DEV Community

Discussion on: Pitch me on Swift

Collapse
 
dillonmce profile image
Dillon McElhinney

Swift is a strongly typed and compiled language, which gives you some fairly robust guardrails against a whole class of bugs. You never get an unexpected null value. A function will never return a String when you were expecting an Int. Basically what TypeScript does for JavaScript only built in at the language level. And because it is compiled, you can get some surprisingly accurate error messages about what you're doing wrong and often you can get one or more suggestions on how to fix it.

So you get a bunch of benefits from the type system, but it doesn't have a lot of the downsides of most statically typed languages. It has excellent type inference so in many cases you don't have to declare the type. It has a solid generics system and virtually everything is designed around a hierarchy of protocols so you can easily reuse logic between types. If you use it long enough you'll probably run afoul of the type system at some point, but in many cases this is a good sign that you're headed down a rabbit hole and you should rethink your logic/architecture, because there is a better solution to the problem you're trying to solve.

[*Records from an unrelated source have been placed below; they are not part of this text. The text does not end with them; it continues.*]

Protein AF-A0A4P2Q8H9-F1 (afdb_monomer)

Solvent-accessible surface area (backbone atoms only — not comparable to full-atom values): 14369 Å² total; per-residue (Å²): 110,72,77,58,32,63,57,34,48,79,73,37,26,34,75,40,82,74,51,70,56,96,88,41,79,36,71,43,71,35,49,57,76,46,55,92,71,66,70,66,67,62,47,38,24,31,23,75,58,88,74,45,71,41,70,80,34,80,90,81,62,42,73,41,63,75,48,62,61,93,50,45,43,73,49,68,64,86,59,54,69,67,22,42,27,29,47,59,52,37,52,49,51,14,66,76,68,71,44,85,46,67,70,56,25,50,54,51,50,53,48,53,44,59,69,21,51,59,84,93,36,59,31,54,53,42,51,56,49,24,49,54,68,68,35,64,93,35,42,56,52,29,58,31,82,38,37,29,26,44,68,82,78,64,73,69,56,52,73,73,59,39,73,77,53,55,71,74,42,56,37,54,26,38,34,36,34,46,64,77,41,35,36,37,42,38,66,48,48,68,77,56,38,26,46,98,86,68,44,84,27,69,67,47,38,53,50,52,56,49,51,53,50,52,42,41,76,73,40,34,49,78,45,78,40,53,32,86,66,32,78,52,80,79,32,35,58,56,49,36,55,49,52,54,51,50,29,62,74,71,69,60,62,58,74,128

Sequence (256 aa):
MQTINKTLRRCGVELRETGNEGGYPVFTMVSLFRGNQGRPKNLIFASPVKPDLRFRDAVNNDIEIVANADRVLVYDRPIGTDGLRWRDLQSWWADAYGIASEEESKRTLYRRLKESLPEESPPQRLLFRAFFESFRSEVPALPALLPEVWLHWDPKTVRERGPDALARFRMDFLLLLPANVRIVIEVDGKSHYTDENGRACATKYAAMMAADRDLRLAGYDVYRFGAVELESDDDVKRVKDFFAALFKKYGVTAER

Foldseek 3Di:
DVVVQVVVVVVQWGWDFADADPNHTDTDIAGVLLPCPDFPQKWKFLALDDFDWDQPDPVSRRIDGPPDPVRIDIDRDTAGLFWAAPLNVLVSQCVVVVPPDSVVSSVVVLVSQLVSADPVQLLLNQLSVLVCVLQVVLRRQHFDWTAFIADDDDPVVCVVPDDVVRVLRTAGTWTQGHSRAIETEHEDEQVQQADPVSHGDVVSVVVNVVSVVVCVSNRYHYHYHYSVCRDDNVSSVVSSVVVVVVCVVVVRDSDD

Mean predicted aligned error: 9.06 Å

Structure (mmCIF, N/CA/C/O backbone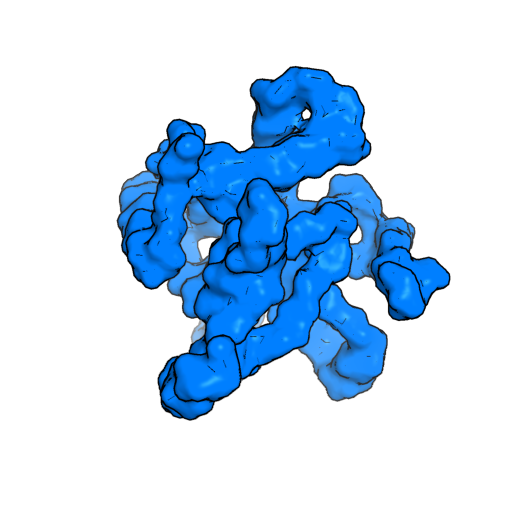):
data_AF-A0A4P2Q8H9-F1
#
_entry.id   AF-A0A4P2Q8H9-F1
#
loop_
_atom_site.group_PDB
_atom_site.id
_atom_site.type_symbol
_atom_site.label_atom_id
_atom_site.label_alt_id
_atom_site.label_comp_id
_atom_site.label_asym_id
_atom_site.label_entity_id
_atom_site.label_seq_id
_atom_site.pdbx_PDB_ins_code
_atom_site.Cartn_x
_atom_site.Cartn_y
_atom_site.Cartn_z
_atom_site.occupancy
_atom_site.B_iso_or_equiv
_atom_site.auth_seq_id
_atom_site.auth_comp_id
_atom_site.auth_asym_id
_atom_site.auth_atom_id
_atom_site.pdbx_PDB_model_num
ATOM 1 N N . MET A 1 1 ? -33.352 7.399 2.316 1.00 59.47 1 MET A N 1
ATOM 2 C CA . MET A 1 1 ? -32.181 6.717 1.712 1.00 59.47 1 MET A CA 1
ATOM 3 C C . MET A 1 1 ? -32.302 6.556 0.188 1.00 59.47 1 MET A C 1
ATOM 5 O O . MET A 1 1 ? -31.477 7.119 -0.521 1.00 59.47 1 MET A O 1
ATOM 9 N N . GLN A 1 2 ? -33.347 5.900 -0.346 1.00 66.75 2 GLN A N 1
ATOM 10 C CA . GLN A 1 2 ? -33.516 5.699 -1.804 1.00 66.75 2 GLN A CA 1
ATOM 11 C C . GLN A 1 2 ? -33.539 6.998 -2.637 1.00 66.75 2 GLN A C 1
ATOM 13 O O . GLN A 1 2 ? -32.914 7.051 -3.695 1.00 66.75 2 GLN A O 1
ATOM 18 N N . THR A 1 3 ? -34.185 8.065 -2.152 1.00 78.31 3 THR A N 1
ATOM 19 C CA . THR A 1 3 ? -34.241 9.362 -2.854 1.00 78.31 3 THR A CA 1
ATOM 20 C C . THR A 1 3 ? -32.865 10.019 -2.989 1.00 78.31 3 THR A C 1
ATOM 22 O O . THR A 1 3 ? -32.535 10.537 -4.050 1.00 78.31 3 THR A O 1
ATOM 25 N N . ILE A 1 4 ? -32.037 9.940 -1.941 1.00 81.00 4 ILE A N 1
ATOM 26 C CA . ILE A 1 4 ? -30.677 10.500 -1.919 1.00 81.00 4 ILE A CA 1
ATOM 27 C C . ILE A 1 4 ? -29.755 9.657 -2.812 1.00 81.00 4 ILE A C 1
ATOM 29 O O . ILE A 1 4 ? -29.062 10.191 -3.679 1.00 81.00 4 ILE A O 1
ATOM 33 N N . ASN A 1 5 ? -29.822 8.327 -2.680 1.00 84.38 5 ASN A N 1
ATOM 34 C CA . ASN A 1 5 ? -29.001 7.406 -3.468 1.00 84.38 5 ASN A CA 1
ATOM 35 C C . ASN A 1 5 ? -29.280 7.489 -4.973 1.00 84.38 5 ASN A C 1
ATOM 37 O O . ASN A 1 5 ? -28.366 7.268 -5.759 1.00 84.38 5 ASN A O 1
ATOM 41 N N . LYS A 1 6 ? -30.493 7.862 -5.403 1.00 83.81 6 LYS A N 1
ATOM 42 C CA . LYS A 1 6 ? -30.805 8.092 -6.825 1.00 83.81 6 LYS A CA 1
ATOM 43 C C . LYS A 1 6 ? -29.909 9.167 -7.451 1.00 83.81 6 LYS A C 1
ATOM 45 O O . LYS A 1 6 ? -29.475 9.005 -8.591 1.00 83.81 6 LYS A O 1
ATOM 50 N N . THR A 1 7 ? -29.629 10.239 -6.713 1.00 83.12 7 THR A N 1
ATOM 51 C CA . THR A 1 7 ? -28.750 11.326 -7.166 1.00 83.12 7 THR A CA 1
ATOM 52 C C . THR A 1 7 ? -27.285 10.960 -6.963 1.00 83.12 7 THR A C 1
ATOM 54 O O . THR A 1 7 ? -26.507 11.062 -7.907 1.00 83.12 7 THR A O 1
ATOM 57 N N . LEU A 1 8 ? -26.923 10.445 -5.782 1.00 83.44 8 LEU A N 1
ATOM 58 C CA . LEU A 1 8 ? -25.548 10.042 -5.459 1.00 83.44 8 LEU A CA 1
ATOM 59 C C . LEU A 1 8 ? -24.992 9.002 -6.443 1.00 83.44 8 LEU A C 1
ATOM 61 O O . LEU A 1 8 ? -23.836 9.097 -6.852 1.00 83.44 8 LEU A O 1
ATOM 65 N N . ARG A 1 9 ? -25.833 8.071 -6.915 1.00 82.25 9 ARG A N 1
ATOM 66 C CA . ARG A 1 9 ? -25.443 7.052 -7.901 1.00 82.25 9 ARG A CA 1
ATOM 67 C C . ARG A 1 9 ? -24.940 7.644 -9.211 1.00 82.25 9 ARG A C 1
ATOM 69 O O . ARG A 1 9 ? -24.030 7.084 -9.812 1.00 82.25 9 ARG A O 1
ATOM 76 N N . ARG A 1 10 ? -25.478 8.793 -9.633 1.00 79.88 10 ARG A N 1
ATOM 77 C CA . ARG A 1 10 ? -25.002 9.515 -10.829 1.00 79.88 10 ARG A CA 1
ATOM 78 C C . ARG A 1 10 ? -23.607 10.106 -10.628 1.00 79.88 10 ARG A C 1
ATOM 80 O O . ARG A 1 10 ? -22.887 10.296 -11.598 1.00 79.88 10 ARG A O 1
ATOM 87 N N . CYS A 1 11 ? -23.230 10.353 -9.377 1.00 76.19 11 CYS A N 1
ATOM 88 C CA . CYS A 1 11 ? -21.899 10.783 -8.960 1.00 76.19 11 CYS A CA 1
ATOM 89 C C . CYS A 1 11 ? -20.991 9.600 -8.581 1.00 76.19 11 CYS A C 1
ATOM 91 O O . CYS A 1 11 ? -19.880 9.816 -8.105 1.00 76.19 11 CYS A O 1
ATOM 93 N N . GLY A 1 12 ? -21.449 8.355 -8.765 1.00 70.69 12 GLY A N 1
ATOM 94 C CA . GLY A 1 12 ? -20.651 7.169 -8.469 1.00 70.69 12 GLY A CA 1
ATOM 95 C C . GLY A 1 12 ? -20.454 6.869 -6.993 1.00 70.69 12 GLY A C 1
ATOM 96 O O . GLY A 1 12 ? -19.470 6.223 -6.635 1.00 70.69 12 GLY A O 1
ATOM 97 N N . VAL A 1 13 ? -21.358 7.338 -6.138 1.00 79.75 13 VAL A N 1
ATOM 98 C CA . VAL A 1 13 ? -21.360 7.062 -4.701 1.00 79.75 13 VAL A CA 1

Swift is incredibly extensible/customizable. You can create custom operators. You can rename types. You can extend any type. You can provide custom logic for checking equality (==) between two items of the same type, or two items of different types. You get sensible defaults, but at almost all levels of the language if something doesn't work the way you want it to, you can hook in and change it (this applies to the Swift language, not necessarily Apple's frameworks for iOS/MacOS/etc)

And best of all, you don't have to care about any of this stuff if you are new to Swift or new to programming in general. A helloWorld program in Swift will look virtually identical to one in JavaScript. As you learn, have questions, and want to try things you can learn about a given topic and add it to your repertoire

Swift is fun to read. Code in Swift can be very concise and clear. You can see everything you need to know, and it isn't cluttered up with stuff you don't care about. Semi-colons are unnecessary. White-space mostly doesn't matter so you can lay out your code in a way that is clear. You have separate argument and parameter labels in functions so you can write signatures that make sense at the call site and in the implementation. swift.org/documentation/api-design...

Swift has a great community. It is a relatively young language that is still changing and growing over time. Improvements are constantly being made. There are many people out there who love to learn and tinker and teach about what they are learning. It is, at least from my experience, a very encouraging community full of people who are trying to do and be better. Who want to see people succeed. Who are willing to offer help/mentorship/guidance/etc to new folks and people trying to get started.

And, so you don't think I'm blinded by my love of Swift, there are definitely still some rough edges. Strings for instance are handled in a technically correct way, but the interface is really hard to understand without doing a couple hours of reading about characters and Unicode and whatnot. Not super beginner friendly. The asynchronous/concurrent code story has been pretty rough until very recently and the kinks are still getting worked out. And SwiftUI, which is a common framework for new people to pick up right now as it is intended to be simple to learn and use, is a great facade that hides a lot of barely working complexity. It uses many of the complicated language features and works great until something breaks and then you get nonsensical error messages.

Collapse
 
gualtierofr profile image
Gualtiero Frigerio

Nice reply and I agree on the fact that Strings manipulation is one of the worse aspect of the language.
The only downside I see is that the development of the language is driven by Apple so you end up with features that are necessary for some specific frameworks, like SwiftUI that required the introduction of Result Builders for example and although you can write server stuff with it is mostly confined to Apple platform.
In the end, like it a lot especially compared to Objective-C. I started iOS development more than 10 years ago and the codebase I worked on are improved a lot since the introduction of Swift.